== Records for the exercise
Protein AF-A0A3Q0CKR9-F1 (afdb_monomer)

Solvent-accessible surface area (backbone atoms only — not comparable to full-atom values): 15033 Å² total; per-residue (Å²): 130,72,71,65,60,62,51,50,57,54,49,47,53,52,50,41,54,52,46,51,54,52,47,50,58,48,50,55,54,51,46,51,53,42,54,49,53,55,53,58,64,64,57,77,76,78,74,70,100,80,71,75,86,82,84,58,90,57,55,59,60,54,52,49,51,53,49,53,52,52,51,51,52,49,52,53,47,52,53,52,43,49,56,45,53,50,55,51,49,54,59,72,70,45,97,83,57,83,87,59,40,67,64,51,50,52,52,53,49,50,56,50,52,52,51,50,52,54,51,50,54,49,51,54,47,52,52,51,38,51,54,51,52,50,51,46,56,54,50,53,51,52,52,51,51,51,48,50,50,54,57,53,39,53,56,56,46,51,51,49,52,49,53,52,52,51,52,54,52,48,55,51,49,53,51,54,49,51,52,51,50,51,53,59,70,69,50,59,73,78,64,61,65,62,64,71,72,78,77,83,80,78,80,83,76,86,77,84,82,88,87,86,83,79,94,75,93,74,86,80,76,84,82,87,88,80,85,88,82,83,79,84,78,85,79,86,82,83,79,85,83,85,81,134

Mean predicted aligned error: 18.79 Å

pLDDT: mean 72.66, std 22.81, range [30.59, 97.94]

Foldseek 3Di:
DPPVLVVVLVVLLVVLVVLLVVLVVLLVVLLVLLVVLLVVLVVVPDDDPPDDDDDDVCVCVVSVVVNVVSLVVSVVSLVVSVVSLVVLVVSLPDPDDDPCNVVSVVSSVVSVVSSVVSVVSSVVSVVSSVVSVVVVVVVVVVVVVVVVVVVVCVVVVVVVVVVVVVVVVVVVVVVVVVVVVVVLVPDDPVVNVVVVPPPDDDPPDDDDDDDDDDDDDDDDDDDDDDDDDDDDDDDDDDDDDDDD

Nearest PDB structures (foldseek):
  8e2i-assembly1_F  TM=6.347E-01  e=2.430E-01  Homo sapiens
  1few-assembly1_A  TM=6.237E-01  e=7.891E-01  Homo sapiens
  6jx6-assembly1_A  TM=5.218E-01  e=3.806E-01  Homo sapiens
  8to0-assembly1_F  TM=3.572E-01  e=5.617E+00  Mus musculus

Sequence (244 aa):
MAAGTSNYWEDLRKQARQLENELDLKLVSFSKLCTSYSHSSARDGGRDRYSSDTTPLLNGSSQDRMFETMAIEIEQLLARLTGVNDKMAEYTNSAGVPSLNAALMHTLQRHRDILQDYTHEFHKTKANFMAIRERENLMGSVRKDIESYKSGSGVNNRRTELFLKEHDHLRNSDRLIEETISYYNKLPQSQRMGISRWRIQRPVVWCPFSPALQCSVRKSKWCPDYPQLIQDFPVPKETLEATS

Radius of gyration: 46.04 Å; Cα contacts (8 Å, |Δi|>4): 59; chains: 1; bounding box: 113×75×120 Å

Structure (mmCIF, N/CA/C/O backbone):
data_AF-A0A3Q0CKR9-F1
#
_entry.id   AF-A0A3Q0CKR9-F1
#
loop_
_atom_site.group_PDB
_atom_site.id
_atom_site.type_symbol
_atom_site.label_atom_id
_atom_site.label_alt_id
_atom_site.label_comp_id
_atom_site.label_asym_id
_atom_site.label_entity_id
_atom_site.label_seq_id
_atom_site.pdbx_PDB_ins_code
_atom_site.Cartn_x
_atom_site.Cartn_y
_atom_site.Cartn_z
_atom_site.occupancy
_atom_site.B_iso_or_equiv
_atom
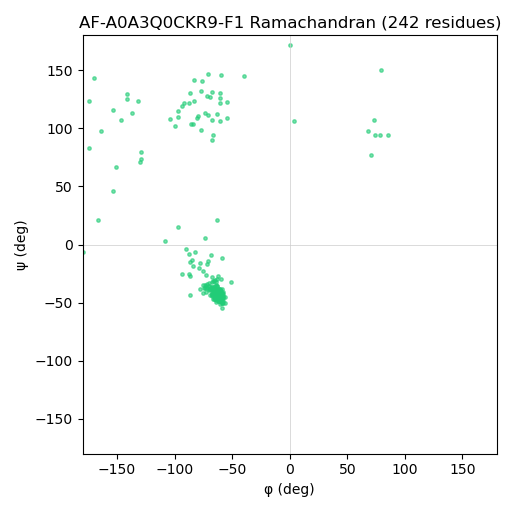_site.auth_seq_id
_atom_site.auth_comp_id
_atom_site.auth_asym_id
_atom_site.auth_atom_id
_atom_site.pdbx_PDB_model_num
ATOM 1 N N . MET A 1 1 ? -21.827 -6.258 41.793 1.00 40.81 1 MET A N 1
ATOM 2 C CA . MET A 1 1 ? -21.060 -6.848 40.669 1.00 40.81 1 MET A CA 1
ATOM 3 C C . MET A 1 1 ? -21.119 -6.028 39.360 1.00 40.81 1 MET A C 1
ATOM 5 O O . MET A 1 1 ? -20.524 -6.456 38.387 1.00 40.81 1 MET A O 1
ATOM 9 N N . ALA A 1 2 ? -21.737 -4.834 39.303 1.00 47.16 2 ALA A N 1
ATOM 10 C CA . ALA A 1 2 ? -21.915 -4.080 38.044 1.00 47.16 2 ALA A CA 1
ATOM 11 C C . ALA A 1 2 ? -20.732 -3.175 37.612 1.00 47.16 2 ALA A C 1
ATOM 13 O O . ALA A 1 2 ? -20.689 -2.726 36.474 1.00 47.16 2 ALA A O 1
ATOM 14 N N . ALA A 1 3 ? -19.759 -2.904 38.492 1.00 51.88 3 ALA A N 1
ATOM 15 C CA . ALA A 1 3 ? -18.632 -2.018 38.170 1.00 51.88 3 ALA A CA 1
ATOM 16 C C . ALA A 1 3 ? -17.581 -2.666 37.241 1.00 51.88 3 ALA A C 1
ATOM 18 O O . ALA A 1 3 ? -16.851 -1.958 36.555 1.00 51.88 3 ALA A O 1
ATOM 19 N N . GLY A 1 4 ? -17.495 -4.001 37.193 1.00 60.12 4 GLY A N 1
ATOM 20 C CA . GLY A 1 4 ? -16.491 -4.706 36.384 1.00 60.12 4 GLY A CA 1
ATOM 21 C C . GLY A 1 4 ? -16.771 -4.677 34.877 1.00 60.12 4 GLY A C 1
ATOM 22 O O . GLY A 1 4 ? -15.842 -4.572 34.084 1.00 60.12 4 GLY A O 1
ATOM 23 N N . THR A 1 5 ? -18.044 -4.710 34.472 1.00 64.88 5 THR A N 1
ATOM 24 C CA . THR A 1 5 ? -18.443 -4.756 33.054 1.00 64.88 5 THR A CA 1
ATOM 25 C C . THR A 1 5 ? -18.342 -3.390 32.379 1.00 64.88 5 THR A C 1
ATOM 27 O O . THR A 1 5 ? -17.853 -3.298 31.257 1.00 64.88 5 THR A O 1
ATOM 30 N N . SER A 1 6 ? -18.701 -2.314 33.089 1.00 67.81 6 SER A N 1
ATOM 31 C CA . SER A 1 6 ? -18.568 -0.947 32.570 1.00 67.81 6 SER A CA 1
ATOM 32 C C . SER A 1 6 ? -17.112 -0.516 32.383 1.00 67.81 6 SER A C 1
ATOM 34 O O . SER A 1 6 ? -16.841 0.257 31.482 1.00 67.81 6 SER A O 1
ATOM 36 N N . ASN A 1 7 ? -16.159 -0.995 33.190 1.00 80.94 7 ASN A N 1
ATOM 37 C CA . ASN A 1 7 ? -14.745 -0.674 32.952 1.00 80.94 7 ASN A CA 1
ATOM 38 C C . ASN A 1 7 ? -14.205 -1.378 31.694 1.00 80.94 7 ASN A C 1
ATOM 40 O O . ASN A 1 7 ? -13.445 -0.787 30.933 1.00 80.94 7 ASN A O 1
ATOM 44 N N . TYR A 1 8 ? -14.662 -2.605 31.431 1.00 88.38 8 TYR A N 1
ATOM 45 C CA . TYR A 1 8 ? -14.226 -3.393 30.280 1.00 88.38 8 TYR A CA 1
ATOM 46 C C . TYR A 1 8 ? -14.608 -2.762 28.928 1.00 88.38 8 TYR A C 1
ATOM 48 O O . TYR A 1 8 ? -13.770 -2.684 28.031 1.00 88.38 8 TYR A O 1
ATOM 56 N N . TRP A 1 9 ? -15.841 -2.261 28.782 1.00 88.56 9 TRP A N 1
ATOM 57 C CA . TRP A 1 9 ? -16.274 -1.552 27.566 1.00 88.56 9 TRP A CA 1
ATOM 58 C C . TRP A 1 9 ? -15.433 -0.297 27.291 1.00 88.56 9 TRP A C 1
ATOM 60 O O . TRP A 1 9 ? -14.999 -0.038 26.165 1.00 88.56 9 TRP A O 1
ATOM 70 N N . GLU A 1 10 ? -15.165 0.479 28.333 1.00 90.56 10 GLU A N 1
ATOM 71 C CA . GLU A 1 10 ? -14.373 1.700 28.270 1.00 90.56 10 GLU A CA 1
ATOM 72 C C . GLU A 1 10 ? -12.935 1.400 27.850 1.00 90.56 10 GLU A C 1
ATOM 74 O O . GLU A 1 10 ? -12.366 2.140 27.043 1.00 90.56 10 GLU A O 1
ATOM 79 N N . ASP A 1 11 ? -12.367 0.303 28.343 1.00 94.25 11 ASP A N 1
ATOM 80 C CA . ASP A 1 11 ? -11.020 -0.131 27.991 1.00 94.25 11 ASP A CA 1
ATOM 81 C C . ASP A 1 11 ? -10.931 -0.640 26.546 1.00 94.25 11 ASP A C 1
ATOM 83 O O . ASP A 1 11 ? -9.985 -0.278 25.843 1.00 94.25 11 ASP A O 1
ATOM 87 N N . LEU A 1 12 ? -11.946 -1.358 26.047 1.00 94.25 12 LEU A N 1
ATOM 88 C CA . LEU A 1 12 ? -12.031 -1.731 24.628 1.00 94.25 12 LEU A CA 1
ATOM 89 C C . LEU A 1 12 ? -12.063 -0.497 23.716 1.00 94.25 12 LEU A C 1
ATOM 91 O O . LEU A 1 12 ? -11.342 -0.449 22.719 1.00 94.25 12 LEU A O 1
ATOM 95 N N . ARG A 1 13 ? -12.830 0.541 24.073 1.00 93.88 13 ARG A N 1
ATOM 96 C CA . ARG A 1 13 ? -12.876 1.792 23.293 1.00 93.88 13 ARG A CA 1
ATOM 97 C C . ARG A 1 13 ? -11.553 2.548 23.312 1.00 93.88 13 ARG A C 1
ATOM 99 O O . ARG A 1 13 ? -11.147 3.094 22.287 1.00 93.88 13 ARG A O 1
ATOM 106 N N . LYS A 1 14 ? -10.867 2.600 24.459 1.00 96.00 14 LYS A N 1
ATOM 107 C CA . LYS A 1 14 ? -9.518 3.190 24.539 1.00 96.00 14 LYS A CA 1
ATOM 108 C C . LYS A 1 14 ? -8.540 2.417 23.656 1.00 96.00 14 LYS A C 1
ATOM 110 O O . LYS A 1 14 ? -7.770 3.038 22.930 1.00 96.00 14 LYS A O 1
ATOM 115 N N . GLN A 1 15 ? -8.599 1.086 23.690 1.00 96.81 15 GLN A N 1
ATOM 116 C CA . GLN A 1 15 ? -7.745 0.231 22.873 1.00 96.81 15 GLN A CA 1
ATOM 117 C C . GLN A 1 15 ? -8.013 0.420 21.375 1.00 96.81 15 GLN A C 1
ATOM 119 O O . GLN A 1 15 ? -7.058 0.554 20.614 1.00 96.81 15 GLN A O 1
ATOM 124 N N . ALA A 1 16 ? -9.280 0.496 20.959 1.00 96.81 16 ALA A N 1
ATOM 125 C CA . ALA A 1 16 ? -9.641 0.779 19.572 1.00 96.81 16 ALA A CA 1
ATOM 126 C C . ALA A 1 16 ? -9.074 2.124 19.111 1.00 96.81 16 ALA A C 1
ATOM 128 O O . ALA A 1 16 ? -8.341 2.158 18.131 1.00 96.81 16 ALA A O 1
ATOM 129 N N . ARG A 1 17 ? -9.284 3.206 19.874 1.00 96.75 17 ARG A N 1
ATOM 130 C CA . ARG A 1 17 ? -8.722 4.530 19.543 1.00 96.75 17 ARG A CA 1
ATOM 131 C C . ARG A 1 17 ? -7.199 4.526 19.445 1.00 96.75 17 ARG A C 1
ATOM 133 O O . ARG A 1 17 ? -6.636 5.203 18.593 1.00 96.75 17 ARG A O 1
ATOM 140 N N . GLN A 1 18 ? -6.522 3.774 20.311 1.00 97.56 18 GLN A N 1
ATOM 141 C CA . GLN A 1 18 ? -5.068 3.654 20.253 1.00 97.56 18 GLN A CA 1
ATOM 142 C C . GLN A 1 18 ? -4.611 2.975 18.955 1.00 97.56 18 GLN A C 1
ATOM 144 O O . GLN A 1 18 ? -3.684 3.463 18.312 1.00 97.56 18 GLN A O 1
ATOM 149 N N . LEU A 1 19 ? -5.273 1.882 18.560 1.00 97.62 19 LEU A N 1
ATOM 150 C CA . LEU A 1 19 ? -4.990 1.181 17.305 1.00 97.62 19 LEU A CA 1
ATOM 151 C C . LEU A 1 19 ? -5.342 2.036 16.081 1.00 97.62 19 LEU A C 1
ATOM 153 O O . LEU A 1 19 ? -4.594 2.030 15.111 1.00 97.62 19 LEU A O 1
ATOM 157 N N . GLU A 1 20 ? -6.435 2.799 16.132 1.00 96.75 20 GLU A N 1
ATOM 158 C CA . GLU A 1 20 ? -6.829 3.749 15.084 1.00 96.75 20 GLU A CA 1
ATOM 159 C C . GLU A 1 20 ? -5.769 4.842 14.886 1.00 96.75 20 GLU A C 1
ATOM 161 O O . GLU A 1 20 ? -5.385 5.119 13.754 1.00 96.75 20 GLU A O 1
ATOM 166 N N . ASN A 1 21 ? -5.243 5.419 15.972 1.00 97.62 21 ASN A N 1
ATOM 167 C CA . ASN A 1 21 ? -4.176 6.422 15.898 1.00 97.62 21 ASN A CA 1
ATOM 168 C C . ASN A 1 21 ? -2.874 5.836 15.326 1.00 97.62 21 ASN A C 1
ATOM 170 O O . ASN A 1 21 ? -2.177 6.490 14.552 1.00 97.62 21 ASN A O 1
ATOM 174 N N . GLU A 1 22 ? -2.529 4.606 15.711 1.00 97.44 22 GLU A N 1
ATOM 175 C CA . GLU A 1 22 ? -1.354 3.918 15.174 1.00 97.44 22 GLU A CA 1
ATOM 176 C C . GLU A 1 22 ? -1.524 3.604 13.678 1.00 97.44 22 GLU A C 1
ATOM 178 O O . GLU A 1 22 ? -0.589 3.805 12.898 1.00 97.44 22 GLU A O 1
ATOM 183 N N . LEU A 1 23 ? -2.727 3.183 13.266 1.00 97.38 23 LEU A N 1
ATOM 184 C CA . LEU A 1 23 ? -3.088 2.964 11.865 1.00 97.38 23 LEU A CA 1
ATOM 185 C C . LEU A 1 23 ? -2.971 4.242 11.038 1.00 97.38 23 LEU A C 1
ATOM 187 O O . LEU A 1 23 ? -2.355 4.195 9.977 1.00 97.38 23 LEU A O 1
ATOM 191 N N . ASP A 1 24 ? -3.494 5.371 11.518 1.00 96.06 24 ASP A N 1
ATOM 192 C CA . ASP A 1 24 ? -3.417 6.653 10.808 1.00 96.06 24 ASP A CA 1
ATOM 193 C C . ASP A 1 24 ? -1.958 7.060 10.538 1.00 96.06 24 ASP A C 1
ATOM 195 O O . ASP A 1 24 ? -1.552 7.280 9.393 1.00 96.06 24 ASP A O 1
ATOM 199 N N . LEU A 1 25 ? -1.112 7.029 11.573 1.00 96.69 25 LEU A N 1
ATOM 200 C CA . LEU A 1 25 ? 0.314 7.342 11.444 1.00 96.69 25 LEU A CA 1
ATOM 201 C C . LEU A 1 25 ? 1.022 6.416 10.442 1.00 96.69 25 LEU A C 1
====
### Work required
In the listing above, find the line with "ATOM 19 N N" and the line with "ATOM 25 C C", then reproduce both and every line between them exactly.

### Written response
ATOM 19 N N . GLY A 1 4 ? -17.495 -4.001 37.193 1.00 60.12 4 GLY A N 1
ATOM 20 C CA . GLY A 1 4 ? -16.491 -4.706 36.384 1.00 60.12 4 GLY A CA 1
ATOM 21 C C . GLY A 1 4 ? -16.771 -4.677 34.877 1.00 60.12 4 GLY A C 1
ATOM 22 O O . GLY A 1 4 ? -15.842 -4.572 34.084 1.00 60.12 4 GLY A O 1
ATOM 23 N N . THR A 1 5 ? -18.044 -4.710 34.472 1.00 64.88 5 THR A N 1
ATOM 24 C CA . THR A 1 5 ? -18.443 -4.756 33.054 1.00 64.88 5 THR A CA 1
ATOM 25 C C . THR A 1 5 ? -18.342 -3.390 32.379 1.00 64.88 5 THR A C 1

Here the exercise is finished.